▶ **PROBLEM TO WORK ON**
In the records below, find every line with the word "backbone" and copy it.

▶ **PROVIDED INFORMATION**
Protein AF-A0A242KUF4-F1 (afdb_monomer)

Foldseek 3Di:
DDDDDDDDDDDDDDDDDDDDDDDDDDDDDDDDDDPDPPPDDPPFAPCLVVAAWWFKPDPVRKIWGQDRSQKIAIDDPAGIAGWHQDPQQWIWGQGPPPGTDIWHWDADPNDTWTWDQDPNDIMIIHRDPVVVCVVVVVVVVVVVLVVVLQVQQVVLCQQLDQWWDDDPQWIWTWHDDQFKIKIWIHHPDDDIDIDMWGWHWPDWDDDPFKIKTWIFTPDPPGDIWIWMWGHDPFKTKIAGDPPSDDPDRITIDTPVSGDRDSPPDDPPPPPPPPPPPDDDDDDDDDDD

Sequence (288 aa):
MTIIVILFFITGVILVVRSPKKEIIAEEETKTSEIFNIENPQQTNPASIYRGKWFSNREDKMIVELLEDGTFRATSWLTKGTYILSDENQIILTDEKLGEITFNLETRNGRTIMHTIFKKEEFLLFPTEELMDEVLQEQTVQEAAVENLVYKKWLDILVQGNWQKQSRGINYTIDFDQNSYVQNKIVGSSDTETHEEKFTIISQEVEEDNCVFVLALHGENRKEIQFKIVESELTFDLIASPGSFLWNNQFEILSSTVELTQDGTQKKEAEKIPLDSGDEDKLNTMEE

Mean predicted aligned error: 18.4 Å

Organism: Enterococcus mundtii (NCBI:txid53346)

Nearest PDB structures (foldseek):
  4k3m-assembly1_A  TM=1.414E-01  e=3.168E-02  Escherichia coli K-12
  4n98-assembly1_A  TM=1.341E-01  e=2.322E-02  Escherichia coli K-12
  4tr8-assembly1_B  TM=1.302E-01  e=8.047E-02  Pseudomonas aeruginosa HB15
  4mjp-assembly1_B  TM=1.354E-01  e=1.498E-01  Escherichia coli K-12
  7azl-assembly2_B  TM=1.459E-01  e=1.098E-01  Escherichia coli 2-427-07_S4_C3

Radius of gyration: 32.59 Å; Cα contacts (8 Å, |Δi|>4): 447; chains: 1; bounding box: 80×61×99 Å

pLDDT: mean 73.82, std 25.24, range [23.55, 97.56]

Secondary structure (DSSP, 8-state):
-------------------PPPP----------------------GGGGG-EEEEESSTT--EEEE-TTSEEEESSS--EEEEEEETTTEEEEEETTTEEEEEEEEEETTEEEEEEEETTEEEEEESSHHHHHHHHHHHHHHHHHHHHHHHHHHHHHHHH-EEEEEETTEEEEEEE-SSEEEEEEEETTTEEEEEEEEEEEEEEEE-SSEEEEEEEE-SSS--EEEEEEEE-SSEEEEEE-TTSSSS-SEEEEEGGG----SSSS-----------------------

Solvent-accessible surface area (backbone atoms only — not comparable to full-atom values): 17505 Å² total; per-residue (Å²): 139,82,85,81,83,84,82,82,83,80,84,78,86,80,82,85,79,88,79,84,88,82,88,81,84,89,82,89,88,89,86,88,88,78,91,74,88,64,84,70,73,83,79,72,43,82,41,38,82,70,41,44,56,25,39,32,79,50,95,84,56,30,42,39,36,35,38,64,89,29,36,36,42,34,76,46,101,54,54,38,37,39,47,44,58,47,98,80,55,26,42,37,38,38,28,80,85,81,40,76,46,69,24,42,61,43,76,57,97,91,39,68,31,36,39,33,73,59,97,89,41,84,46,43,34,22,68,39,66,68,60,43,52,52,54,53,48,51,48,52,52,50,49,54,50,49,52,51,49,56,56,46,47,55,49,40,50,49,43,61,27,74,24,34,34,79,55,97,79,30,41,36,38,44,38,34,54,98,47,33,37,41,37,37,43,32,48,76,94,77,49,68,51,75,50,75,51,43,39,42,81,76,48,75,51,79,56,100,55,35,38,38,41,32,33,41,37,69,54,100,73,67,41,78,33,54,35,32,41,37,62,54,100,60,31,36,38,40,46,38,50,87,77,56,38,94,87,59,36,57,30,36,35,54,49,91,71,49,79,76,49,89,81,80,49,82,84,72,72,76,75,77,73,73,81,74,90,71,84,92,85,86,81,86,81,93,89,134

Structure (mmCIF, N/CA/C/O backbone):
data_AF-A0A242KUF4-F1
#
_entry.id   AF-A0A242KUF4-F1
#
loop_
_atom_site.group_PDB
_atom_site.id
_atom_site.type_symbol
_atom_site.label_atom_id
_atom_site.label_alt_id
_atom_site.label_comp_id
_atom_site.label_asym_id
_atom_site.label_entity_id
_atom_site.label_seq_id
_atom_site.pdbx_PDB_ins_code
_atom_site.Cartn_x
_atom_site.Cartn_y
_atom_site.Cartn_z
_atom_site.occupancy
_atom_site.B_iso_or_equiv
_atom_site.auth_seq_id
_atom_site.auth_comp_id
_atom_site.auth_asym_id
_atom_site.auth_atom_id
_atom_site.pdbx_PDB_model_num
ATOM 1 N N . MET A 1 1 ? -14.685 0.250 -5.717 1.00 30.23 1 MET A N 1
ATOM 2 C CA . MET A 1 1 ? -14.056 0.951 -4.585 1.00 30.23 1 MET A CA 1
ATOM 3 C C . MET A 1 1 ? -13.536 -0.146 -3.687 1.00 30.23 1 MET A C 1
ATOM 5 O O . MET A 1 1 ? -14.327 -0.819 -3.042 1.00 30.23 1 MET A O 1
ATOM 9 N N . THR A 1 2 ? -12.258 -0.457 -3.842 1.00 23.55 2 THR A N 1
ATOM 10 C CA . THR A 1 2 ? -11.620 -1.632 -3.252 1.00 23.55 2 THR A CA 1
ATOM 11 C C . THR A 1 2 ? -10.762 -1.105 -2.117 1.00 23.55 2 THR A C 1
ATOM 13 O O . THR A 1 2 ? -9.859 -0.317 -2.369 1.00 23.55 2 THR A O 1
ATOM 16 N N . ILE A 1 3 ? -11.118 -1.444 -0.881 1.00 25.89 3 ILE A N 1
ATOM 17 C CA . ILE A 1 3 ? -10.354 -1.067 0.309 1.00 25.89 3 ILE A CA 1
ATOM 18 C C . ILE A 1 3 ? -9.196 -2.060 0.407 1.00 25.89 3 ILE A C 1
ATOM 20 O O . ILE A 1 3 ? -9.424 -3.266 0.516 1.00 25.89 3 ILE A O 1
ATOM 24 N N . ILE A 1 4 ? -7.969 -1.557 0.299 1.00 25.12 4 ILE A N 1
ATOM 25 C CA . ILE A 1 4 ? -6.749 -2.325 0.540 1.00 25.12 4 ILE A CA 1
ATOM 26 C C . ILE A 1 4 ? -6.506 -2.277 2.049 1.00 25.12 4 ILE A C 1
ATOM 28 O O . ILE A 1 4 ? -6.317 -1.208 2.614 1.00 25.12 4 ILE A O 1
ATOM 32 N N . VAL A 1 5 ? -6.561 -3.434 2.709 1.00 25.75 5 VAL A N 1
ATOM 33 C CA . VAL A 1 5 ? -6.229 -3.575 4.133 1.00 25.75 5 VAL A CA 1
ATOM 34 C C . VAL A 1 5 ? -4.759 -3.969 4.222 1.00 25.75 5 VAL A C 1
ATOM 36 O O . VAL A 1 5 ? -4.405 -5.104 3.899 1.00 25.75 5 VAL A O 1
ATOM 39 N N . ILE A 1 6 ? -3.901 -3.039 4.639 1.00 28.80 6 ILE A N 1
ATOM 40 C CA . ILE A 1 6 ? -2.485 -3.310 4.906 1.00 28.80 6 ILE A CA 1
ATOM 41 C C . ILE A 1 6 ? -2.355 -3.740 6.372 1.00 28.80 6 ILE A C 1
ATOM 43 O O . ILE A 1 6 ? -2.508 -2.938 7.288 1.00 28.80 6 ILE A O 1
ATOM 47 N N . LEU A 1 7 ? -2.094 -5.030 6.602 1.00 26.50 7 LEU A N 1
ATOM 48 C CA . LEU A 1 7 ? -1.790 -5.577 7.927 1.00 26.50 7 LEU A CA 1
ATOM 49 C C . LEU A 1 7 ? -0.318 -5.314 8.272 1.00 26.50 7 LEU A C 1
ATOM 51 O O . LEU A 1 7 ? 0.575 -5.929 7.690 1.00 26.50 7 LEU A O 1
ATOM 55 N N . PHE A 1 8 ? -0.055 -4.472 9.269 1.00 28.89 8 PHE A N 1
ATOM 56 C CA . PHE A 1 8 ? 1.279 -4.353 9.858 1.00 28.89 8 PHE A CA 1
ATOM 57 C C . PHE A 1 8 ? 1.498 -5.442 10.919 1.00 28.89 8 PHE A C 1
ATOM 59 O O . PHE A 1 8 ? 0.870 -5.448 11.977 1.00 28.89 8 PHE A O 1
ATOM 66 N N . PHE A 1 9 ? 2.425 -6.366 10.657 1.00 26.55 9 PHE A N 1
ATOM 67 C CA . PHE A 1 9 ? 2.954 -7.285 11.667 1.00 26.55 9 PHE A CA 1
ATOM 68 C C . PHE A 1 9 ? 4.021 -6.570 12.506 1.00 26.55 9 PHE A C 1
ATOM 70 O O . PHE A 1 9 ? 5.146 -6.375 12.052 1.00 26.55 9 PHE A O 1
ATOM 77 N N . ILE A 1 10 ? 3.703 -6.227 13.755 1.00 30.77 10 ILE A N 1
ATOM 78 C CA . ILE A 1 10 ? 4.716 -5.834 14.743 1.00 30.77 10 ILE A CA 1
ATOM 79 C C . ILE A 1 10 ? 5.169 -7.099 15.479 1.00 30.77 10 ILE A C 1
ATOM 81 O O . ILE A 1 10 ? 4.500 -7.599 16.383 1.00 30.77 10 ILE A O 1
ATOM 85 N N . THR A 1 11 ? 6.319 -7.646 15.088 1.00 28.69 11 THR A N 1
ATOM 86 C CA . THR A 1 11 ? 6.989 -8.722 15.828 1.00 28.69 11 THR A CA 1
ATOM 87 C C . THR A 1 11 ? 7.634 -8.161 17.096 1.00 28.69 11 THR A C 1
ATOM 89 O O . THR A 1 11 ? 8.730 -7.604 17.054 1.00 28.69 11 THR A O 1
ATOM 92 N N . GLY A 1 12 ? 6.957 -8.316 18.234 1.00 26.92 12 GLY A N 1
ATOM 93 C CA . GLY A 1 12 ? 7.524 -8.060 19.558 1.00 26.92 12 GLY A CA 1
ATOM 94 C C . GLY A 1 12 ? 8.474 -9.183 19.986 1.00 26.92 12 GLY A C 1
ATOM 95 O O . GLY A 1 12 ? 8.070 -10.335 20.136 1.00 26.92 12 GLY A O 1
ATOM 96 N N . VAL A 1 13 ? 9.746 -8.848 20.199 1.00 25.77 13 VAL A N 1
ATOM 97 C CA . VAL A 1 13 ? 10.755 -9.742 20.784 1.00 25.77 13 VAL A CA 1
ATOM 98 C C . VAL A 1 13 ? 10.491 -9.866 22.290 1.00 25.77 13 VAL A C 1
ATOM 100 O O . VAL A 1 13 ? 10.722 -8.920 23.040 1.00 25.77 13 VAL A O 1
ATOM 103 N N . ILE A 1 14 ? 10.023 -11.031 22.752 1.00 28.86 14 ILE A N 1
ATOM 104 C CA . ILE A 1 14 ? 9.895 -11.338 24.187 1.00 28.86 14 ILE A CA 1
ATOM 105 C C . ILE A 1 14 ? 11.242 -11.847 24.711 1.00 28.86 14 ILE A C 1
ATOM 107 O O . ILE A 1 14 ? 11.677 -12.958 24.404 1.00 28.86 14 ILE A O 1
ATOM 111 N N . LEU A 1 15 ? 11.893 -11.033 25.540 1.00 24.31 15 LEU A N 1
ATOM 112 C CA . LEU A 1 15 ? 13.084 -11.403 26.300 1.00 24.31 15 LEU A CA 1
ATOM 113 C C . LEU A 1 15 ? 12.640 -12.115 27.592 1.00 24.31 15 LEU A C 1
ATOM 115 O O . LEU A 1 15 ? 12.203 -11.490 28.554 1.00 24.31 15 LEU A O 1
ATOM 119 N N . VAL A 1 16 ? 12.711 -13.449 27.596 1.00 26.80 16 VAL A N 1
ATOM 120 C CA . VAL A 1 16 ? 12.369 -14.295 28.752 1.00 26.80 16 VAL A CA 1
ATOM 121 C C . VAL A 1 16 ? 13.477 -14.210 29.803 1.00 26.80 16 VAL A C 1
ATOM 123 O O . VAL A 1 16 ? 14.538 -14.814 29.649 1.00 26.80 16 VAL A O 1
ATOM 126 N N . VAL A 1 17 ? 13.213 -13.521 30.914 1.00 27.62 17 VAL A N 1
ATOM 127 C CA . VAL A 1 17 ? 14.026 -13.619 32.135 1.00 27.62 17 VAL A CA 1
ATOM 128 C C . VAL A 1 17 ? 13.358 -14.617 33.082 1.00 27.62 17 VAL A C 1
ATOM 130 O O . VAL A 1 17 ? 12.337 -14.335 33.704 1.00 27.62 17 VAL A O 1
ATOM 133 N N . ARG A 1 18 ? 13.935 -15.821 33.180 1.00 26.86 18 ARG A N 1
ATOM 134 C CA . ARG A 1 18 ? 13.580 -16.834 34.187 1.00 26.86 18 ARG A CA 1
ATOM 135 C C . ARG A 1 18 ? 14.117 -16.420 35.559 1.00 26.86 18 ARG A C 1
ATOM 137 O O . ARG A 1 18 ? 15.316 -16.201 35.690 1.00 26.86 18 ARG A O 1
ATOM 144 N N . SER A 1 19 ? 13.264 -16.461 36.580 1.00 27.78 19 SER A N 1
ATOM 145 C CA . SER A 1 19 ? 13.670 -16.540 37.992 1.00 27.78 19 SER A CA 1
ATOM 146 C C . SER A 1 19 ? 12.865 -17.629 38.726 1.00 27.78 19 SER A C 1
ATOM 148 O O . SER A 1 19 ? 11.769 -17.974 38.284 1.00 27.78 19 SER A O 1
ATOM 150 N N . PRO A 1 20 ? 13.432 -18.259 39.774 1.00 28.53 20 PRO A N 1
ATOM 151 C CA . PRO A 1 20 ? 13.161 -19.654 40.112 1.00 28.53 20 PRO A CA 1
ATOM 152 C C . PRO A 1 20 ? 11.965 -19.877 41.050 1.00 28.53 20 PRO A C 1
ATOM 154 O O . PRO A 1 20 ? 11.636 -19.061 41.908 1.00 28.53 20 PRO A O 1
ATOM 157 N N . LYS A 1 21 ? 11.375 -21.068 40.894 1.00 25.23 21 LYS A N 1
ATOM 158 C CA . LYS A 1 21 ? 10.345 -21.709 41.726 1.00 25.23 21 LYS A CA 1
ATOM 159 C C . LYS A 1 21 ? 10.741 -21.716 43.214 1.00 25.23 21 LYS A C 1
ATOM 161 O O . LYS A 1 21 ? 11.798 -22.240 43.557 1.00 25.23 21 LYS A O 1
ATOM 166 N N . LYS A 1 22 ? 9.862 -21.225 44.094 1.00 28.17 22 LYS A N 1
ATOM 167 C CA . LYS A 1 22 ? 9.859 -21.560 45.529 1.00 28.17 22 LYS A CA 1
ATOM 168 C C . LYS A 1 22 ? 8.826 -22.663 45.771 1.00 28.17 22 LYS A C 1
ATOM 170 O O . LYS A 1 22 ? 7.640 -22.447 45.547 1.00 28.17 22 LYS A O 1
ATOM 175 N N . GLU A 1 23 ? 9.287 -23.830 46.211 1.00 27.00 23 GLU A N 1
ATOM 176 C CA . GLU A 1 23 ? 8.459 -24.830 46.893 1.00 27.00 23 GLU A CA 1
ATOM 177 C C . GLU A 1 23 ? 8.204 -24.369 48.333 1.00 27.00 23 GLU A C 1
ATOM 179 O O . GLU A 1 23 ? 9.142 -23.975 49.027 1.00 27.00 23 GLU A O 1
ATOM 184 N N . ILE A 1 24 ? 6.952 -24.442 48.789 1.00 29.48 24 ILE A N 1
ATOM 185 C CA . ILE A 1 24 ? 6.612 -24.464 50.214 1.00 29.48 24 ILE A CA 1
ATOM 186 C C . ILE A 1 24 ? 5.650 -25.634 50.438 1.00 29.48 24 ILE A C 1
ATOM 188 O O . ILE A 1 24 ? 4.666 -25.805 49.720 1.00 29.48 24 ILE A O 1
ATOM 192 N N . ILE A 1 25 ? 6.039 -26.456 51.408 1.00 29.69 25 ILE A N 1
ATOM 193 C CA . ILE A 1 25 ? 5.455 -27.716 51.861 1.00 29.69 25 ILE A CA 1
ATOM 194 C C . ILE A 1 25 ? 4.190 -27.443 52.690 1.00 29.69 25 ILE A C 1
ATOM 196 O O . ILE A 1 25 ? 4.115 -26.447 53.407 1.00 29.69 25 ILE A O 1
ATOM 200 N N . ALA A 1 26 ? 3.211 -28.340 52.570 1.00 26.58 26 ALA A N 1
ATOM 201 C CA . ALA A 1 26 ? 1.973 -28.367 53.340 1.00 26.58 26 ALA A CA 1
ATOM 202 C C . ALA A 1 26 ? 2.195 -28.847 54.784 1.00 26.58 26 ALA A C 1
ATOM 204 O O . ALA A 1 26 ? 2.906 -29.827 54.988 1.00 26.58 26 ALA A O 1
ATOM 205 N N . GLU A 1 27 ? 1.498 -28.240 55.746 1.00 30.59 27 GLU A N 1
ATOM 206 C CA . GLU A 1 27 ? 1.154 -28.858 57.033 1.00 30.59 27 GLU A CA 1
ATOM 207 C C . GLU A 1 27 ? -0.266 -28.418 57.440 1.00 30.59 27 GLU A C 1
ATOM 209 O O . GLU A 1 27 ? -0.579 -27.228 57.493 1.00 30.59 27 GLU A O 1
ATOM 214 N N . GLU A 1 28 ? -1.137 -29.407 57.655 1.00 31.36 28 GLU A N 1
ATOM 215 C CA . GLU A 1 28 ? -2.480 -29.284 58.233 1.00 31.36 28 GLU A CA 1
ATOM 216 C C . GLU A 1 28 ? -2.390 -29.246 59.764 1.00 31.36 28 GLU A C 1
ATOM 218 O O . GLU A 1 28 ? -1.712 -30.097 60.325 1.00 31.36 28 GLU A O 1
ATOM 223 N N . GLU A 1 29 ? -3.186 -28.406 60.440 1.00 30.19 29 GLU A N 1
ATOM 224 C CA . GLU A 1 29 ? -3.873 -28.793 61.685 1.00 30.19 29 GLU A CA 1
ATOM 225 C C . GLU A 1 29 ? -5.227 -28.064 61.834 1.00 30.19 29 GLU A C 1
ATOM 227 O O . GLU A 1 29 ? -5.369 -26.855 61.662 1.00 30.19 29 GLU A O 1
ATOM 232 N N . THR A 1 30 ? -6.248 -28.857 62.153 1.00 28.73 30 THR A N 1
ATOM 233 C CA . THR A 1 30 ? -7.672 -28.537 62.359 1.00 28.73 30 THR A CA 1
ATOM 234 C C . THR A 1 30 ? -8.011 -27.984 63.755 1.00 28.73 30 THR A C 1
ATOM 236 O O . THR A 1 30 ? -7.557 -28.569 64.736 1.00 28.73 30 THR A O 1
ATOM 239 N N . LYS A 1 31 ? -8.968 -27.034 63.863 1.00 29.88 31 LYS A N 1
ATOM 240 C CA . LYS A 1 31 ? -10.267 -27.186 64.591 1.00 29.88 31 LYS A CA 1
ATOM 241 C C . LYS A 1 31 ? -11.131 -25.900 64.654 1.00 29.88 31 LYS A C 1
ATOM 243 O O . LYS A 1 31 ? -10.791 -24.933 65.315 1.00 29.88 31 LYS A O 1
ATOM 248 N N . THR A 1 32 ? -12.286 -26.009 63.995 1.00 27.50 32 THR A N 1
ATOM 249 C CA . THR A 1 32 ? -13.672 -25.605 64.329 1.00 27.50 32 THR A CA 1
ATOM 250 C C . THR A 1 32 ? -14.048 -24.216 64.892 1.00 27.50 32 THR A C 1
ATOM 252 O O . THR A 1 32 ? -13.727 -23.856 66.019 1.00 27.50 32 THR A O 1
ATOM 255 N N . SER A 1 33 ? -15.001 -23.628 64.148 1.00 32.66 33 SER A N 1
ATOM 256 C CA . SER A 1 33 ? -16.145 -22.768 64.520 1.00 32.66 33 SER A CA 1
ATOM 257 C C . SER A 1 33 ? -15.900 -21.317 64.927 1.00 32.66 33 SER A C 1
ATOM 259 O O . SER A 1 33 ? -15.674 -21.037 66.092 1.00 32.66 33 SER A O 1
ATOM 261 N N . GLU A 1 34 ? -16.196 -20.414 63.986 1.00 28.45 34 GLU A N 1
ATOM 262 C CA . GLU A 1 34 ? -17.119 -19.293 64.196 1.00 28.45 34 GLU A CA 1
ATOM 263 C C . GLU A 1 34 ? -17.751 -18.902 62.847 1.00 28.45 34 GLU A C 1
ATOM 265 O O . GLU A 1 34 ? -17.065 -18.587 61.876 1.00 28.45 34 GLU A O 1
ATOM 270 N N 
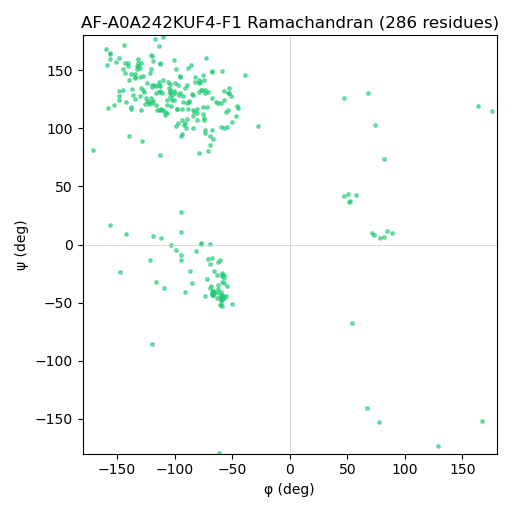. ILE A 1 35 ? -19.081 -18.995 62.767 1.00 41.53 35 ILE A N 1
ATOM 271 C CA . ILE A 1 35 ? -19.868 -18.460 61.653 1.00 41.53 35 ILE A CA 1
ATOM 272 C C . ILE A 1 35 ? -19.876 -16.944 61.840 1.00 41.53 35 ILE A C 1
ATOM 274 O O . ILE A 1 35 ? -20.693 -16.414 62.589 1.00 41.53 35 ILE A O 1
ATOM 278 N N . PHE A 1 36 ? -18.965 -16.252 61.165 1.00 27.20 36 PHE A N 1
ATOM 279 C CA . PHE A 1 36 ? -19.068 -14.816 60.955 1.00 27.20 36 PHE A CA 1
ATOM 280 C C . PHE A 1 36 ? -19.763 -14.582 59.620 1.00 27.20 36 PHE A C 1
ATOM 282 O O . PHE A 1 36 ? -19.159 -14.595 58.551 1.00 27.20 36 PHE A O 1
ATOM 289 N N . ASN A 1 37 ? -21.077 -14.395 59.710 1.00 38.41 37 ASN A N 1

▶ **RESULT FOR THIS TASK**
Solvent-accessible surface area (backbone atoms only — not comparable to full-atom values): 17505 Å² total; per-residue (Å²): 139,82,85,81,83,84,82,82,83,80,84,78,86,80,82,85,79,88,79,84,88,82,88,81,84,89,82,89,88,89,86,88,88,78,91,74,88,64,84,70,73,83,79,72,43,82,41,38,82,70,41,44,56,25,39,32,79,50,95,84,56,30,42,39,36,35,38,64,89,29,36,36,42,34,76,46,101,54,54,38,37,39,47,44,58,47,98,80,55,26,42,37,38,38,28,80,85,81,40,76,46,69,24,42,61,43,76,57,97,91,39,68,31,36,39,33,73,59,97,89,41,84,46,43,34,22,68,39,66,68,60,43,52,52,54,53,48,51,48,52,52,50,49,54,50,49,52,51,49,56,56,46,47,55,49,40,50,49,43,61,27,74,24,34,34,79,55,97,79,30,41,36,38,44,38,34,54,98,47,33,37,41,37,37,43,32,48,76,94,77,49,68,51,75,50,75,51,43,39,42,81,76,48,75,51,79,56,100,55,35,38,38,41,32,33,41,37,69,54,100,73,67,41,78,33,54,35,32,41,37,62,54,100,60,31,36,38,40,46,38,50,87,77,56,38,94,87,59,36,57,30,36,35,54,49,91,71,49,79,76,49,89,81,80,49,82,84,72,72,76,75,77,73,73,81,74,90,71,84,92,85,86,81,86,81,93,89,134
Structure (mmCIF, N/CA/C/O backbone):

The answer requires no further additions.